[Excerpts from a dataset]
↓↓↓

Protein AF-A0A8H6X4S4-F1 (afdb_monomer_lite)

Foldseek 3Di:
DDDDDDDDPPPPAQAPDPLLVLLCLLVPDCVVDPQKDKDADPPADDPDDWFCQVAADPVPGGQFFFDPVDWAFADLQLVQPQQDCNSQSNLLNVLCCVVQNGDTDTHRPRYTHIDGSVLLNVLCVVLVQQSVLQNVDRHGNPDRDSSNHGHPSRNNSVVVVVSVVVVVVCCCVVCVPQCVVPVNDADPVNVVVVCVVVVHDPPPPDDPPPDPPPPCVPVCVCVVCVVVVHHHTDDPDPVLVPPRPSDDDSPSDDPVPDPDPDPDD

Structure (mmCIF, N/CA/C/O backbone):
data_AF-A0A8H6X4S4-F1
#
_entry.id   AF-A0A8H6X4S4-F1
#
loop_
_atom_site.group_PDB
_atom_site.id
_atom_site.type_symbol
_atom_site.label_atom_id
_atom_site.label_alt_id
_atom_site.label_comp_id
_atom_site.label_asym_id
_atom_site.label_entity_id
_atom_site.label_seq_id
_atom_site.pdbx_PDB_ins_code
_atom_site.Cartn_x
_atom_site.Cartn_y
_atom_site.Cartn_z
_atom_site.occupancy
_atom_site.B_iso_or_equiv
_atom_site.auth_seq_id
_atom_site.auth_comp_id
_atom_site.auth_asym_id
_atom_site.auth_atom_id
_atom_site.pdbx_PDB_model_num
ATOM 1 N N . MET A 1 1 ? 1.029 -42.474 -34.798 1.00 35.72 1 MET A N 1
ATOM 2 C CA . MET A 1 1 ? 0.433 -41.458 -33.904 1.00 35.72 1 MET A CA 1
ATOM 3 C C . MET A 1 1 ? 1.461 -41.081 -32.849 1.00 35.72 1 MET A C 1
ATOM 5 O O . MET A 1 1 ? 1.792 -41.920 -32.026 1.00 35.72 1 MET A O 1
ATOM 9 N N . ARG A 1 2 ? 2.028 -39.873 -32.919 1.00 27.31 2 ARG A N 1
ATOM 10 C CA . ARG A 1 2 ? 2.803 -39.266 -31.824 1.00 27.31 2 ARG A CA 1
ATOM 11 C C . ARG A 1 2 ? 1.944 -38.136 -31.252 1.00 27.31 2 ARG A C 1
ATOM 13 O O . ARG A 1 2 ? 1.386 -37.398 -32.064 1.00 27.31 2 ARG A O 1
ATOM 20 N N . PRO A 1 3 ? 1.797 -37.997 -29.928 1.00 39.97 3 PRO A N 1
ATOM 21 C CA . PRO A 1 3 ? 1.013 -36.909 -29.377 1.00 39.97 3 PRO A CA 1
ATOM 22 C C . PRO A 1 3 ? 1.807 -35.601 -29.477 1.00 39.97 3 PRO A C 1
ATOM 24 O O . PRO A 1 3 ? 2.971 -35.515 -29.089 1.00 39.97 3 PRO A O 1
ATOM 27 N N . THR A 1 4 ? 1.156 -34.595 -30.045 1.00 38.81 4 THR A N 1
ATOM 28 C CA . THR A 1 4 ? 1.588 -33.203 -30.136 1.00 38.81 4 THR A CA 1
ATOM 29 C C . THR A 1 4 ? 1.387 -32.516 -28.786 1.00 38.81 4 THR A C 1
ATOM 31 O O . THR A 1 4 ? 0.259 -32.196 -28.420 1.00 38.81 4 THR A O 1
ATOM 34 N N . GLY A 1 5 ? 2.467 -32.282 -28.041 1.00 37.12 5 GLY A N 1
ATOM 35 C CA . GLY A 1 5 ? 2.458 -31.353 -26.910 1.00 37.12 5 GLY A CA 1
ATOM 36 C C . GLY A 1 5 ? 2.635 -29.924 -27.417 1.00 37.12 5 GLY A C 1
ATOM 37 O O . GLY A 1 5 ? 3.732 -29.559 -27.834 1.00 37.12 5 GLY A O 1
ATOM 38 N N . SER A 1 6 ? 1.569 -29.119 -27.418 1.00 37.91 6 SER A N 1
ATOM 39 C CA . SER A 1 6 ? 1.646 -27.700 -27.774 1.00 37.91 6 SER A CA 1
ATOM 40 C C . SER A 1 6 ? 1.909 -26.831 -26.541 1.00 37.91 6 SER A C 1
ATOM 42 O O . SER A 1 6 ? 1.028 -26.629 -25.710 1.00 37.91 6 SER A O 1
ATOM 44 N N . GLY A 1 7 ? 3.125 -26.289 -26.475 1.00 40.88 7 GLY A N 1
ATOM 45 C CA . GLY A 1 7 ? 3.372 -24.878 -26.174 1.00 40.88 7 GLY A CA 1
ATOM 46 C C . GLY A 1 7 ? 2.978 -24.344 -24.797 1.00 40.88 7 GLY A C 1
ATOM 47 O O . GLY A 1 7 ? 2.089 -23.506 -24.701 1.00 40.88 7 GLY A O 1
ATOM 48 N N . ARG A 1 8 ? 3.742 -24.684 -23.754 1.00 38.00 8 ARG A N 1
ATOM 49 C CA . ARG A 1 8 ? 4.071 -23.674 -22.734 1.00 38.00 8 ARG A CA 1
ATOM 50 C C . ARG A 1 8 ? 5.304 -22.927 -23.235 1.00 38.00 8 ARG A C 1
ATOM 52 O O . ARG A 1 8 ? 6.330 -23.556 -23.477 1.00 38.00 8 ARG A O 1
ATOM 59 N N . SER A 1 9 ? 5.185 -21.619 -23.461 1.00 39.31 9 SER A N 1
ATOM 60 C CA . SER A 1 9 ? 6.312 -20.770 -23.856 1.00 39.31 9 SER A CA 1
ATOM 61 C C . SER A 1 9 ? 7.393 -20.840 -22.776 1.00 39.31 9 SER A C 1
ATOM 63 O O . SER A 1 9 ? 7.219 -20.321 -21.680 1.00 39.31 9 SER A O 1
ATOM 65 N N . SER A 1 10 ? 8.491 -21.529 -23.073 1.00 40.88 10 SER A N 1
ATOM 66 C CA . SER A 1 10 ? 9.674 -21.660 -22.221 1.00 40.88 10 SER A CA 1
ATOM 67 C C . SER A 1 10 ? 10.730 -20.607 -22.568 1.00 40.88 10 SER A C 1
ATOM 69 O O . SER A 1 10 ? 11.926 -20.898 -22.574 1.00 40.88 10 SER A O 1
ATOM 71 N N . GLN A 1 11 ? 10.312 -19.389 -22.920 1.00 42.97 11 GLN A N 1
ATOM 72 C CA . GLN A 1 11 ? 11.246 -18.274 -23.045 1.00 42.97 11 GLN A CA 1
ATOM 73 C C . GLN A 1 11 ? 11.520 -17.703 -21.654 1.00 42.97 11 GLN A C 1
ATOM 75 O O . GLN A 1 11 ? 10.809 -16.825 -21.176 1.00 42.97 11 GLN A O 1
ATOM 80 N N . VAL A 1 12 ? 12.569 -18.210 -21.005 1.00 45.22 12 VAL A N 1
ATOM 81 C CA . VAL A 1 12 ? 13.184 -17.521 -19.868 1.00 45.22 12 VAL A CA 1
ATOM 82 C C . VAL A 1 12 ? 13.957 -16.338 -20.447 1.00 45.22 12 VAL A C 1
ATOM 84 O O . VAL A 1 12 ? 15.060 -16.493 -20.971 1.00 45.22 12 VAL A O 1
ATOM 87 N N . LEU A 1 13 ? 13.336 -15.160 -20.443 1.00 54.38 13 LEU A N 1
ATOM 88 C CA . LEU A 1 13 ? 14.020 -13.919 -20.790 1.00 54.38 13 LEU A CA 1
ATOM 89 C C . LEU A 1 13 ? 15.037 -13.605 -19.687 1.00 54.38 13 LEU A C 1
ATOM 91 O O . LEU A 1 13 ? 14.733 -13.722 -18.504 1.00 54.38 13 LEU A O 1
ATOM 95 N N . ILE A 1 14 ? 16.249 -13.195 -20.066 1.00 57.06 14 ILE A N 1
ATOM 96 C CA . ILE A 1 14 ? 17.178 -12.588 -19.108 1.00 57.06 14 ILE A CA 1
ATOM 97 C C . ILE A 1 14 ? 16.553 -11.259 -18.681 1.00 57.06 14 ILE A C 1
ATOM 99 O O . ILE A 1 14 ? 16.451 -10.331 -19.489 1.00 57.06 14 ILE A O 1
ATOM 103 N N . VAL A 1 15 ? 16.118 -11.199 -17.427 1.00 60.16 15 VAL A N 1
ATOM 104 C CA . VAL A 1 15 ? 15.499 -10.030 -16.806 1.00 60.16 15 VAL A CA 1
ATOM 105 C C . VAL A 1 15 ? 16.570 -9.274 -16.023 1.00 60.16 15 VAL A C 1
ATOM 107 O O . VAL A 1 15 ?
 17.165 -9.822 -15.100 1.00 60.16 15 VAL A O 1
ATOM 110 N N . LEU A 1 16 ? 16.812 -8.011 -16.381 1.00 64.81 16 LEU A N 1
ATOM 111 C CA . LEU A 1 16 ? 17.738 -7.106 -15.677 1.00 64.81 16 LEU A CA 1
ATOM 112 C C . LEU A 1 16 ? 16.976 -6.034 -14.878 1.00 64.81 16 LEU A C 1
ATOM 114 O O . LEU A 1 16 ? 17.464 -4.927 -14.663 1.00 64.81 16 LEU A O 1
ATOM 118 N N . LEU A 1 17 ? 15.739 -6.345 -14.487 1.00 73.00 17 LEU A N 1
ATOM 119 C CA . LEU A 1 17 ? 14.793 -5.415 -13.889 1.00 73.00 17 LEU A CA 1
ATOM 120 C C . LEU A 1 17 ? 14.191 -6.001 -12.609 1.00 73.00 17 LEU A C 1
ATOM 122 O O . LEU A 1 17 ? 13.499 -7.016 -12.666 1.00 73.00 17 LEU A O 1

↑↑↑
↓↓↓

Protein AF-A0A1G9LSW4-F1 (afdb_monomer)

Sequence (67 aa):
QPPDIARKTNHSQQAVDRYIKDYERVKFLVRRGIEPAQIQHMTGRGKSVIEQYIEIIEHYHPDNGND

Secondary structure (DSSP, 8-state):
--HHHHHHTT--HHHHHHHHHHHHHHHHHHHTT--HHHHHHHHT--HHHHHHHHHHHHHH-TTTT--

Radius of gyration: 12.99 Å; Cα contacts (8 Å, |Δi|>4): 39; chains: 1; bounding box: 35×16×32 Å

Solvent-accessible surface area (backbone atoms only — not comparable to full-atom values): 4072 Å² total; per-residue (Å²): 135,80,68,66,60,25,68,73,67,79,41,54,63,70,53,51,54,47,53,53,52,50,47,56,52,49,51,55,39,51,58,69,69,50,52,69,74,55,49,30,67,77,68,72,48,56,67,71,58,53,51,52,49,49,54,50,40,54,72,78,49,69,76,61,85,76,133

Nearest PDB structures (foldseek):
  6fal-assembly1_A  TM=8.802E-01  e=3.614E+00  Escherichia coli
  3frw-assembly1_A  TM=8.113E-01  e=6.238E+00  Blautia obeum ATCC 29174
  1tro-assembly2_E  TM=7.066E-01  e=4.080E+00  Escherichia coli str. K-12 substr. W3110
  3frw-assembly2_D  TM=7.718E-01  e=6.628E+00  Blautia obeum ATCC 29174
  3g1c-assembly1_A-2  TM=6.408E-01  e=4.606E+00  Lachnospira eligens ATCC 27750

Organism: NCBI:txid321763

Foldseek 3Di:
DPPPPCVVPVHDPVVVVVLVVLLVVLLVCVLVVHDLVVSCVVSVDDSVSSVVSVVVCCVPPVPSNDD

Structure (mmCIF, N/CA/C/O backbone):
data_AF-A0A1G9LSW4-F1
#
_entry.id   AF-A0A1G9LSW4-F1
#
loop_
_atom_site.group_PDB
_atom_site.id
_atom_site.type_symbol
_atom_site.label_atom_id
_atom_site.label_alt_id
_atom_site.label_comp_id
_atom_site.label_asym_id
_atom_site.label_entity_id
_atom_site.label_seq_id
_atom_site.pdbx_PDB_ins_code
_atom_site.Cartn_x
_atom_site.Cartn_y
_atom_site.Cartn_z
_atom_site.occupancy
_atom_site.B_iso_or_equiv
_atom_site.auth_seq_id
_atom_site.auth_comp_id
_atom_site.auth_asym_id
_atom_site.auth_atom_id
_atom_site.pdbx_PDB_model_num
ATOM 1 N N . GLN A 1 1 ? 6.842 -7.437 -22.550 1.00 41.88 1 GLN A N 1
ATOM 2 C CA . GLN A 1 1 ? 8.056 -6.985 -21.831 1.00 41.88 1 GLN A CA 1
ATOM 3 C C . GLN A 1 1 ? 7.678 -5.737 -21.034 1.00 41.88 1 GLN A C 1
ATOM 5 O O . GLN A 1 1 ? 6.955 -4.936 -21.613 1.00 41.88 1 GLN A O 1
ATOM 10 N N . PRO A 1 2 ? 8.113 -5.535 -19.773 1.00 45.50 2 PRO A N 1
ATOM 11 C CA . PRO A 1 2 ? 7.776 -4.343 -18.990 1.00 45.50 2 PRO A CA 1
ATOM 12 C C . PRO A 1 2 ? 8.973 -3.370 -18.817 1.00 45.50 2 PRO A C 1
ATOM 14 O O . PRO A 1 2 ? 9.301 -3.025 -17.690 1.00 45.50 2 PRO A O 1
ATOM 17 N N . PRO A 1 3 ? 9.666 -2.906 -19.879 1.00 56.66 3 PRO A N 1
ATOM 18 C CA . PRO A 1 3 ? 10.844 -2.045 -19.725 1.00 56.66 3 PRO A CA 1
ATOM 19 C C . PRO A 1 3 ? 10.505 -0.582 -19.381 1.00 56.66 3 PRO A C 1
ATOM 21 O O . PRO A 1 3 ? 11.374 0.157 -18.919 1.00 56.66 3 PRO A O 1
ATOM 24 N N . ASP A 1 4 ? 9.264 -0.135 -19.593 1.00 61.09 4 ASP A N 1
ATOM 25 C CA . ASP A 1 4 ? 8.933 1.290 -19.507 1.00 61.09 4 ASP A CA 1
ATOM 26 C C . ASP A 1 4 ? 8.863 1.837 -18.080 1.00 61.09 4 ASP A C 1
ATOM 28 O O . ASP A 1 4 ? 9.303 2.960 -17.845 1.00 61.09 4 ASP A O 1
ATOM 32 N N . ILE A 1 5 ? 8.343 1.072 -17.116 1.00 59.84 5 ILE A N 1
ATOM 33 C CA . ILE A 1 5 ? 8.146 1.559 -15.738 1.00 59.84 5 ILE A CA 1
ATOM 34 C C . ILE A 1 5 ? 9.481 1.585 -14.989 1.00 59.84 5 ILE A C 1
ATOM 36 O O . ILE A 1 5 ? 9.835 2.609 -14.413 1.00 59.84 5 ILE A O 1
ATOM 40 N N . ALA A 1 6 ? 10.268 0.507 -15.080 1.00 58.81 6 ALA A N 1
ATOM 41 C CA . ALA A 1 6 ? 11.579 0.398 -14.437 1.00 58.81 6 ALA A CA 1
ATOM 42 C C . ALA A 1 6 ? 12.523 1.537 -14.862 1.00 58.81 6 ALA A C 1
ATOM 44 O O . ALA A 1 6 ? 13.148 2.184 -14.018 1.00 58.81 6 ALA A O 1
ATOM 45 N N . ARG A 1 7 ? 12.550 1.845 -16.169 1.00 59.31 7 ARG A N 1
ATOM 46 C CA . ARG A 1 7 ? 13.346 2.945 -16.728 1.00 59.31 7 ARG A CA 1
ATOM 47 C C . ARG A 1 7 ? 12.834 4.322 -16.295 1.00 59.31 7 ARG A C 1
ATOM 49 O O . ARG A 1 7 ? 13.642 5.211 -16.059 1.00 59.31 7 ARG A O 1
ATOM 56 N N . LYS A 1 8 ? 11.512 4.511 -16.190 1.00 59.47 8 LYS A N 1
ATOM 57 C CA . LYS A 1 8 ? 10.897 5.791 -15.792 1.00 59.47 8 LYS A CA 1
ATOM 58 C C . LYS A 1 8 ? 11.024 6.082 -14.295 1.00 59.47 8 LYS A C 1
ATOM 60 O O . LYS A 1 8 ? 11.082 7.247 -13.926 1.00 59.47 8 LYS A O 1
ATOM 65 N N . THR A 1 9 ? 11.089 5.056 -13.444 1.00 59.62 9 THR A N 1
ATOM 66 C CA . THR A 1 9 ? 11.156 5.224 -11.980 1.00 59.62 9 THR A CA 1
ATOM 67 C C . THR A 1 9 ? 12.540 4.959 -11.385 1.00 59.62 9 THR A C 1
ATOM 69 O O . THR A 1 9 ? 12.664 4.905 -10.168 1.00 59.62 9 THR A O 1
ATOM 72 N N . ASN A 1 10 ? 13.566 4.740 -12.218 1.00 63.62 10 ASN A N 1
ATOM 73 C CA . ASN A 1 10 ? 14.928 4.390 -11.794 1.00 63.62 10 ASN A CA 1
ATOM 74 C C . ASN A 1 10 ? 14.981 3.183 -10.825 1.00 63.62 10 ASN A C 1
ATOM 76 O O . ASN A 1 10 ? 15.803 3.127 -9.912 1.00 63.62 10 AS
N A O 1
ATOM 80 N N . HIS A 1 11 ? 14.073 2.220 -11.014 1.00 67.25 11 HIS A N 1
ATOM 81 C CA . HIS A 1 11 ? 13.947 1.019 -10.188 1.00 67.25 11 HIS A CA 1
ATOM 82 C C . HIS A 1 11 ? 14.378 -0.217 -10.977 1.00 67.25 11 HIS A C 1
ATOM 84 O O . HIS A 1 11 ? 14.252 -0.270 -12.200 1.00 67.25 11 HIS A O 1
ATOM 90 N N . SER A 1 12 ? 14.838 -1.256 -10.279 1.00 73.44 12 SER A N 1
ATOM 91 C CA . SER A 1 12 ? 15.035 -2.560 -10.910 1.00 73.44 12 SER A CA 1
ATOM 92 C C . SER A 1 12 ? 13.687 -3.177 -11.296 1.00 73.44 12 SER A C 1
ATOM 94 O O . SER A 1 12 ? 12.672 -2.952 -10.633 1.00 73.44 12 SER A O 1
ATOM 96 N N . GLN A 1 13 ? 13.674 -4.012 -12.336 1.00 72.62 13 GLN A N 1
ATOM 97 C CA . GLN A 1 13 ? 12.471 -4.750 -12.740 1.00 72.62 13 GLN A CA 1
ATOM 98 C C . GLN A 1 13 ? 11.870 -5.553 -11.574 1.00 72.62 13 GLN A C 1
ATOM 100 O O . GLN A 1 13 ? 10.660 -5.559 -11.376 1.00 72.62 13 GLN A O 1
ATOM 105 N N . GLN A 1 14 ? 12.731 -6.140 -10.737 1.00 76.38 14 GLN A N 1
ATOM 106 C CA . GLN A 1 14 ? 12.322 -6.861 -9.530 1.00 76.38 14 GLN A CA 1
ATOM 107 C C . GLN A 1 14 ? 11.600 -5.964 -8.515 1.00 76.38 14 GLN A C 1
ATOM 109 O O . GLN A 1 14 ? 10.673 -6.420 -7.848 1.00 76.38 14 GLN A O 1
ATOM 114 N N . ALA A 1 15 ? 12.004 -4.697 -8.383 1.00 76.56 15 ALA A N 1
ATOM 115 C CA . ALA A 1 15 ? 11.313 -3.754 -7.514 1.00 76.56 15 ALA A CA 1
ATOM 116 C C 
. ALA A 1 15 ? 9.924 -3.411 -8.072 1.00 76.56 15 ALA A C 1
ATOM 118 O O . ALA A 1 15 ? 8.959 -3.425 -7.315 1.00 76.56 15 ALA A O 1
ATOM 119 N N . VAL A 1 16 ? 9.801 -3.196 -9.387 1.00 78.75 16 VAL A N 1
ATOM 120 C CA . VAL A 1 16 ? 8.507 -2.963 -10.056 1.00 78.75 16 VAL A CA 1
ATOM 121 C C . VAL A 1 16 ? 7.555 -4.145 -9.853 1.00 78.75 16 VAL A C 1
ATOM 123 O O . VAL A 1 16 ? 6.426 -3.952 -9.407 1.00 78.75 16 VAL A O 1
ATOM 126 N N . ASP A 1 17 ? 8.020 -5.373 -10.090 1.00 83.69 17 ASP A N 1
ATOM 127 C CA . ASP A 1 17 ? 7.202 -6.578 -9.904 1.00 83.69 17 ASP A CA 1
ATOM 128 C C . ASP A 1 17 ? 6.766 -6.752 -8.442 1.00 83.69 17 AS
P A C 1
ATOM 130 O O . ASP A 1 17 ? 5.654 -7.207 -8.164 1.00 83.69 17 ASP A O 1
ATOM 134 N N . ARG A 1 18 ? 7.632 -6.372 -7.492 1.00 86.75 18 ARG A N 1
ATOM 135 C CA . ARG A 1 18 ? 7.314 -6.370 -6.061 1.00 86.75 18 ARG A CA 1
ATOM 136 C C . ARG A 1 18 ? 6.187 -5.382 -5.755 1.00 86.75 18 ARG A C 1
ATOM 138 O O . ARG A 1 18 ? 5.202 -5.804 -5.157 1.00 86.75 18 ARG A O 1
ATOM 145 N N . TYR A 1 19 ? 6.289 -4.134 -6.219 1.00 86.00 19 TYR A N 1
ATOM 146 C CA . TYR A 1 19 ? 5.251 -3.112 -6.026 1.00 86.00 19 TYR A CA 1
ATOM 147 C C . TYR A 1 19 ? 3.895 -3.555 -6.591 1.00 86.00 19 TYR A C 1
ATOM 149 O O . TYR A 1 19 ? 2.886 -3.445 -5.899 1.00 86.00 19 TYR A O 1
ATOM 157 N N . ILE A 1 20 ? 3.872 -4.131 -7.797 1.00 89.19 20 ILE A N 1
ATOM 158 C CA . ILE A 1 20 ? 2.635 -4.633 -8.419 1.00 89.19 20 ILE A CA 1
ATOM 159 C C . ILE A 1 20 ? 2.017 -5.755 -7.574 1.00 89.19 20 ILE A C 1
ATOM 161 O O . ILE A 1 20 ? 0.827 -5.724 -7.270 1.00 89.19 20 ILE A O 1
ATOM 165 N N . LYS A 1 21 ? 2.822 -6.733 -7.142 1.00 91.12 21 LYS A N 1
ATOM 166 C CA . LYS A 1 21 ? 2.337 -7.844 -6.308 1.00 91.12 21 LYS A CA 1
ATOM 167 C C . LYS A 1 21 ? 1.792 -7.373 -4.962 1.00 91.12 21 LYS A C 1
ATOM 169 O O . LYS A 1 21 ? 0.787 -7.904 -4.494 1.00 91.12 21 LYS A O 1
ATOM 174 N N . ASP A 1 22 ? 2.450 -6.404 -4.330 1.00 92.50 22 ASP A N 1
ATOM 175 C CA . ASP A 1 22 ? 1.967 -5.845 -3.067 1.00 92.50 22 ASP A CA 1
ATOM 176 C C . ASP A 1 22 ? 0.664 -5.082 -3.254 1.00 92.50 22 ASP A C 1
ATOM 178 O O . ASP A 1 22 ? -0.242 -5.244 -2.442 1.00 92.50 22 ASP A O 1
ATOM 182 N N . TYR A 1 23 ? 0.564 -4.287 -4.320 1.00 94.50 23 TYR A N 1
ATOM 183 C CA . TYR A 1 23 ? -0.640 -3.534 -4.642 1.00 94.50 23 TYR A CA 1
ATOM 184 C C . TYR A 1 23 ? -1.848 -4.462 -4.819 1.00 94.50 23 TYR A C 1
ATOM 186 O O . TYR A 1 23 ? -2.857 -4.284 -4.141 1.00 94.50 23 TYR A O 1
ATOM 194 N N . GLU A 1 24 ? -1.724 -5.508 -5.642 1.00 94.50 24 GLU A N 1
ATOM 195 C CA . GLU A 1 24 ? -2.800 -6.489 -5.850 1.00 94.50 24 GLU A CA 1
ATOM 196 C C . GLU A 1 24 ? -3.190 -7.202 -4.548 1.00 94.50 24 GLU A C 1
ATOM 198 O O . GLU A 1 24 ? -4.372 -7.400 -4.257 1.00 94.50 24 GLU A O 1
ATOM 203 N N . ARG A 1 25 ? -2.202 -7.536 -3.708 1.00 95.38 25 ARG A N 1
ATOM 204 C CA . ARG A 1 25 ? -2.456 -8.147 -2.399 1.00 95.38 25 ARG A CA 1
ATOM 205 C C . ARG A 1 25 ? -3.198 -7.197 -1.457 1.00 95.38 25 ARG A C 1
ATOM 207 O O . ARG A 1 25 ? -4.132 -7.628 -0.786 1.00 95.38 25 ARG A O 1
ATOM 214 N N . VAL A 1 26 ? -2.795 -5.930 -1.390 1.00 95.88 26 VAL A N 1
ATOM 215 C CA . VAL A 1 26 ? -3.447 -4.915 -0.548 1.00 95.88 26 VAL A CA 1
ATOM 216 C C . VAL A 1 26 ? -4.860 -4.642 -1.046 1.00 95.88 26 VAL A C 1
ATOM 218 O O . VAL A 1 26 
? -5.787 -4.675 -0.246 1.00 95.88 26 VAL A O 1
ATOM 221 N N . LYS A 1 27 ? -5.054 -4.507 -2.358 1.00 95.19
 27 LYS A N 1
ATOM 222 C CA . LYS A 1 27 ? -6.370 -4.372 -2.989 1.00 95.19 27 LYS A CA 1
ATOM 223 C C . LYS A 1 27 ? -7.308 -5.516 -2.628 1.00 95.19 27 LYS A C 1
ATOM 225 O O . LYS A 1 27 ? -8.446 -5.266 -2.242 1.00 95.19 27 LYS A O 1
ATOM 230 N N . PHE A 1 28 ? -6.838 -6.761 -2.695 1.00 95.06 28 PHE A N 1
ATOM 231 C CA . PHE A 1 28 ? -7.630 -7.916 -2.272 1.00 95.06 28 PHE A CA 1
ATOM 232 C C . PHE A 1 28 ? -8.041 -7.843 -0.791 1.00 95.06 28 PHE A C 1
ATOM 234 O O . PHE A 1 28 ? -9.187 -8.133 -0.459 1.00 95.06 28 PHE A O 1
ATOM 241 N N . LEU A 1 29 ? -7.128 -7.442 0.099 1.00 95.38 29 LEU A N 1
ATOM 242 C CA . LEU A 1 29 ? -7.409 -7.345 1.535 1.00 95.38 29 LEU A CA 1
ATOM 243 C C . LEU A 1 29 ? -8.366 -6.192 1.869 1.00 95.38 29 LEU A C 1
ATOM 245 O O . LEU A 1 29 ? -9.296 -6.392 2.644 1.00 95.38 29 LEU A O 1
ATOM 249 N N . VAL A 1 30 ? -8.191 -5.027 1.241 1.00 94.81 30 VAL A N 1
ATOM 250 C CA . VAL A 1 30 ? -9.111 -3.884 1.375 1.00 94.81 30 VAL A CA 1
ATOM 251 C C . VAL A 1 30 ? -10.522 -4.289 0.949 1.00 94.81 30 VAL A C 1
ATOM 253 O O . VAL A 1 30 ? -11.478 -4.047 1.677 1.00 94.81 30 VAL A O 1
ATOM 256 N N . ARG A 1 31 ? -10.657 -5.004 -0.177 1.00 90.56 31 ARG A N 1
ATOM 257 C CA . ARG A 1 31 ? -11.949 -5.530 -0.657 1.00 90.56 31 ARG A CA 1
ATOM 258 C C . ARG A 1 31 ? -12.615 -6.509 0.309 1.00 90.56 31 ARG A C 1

↑↑↑

» Task details: What must be returned is a bare number, the count of lines in the entries holding the string "ATCC".

» Exercise result: 3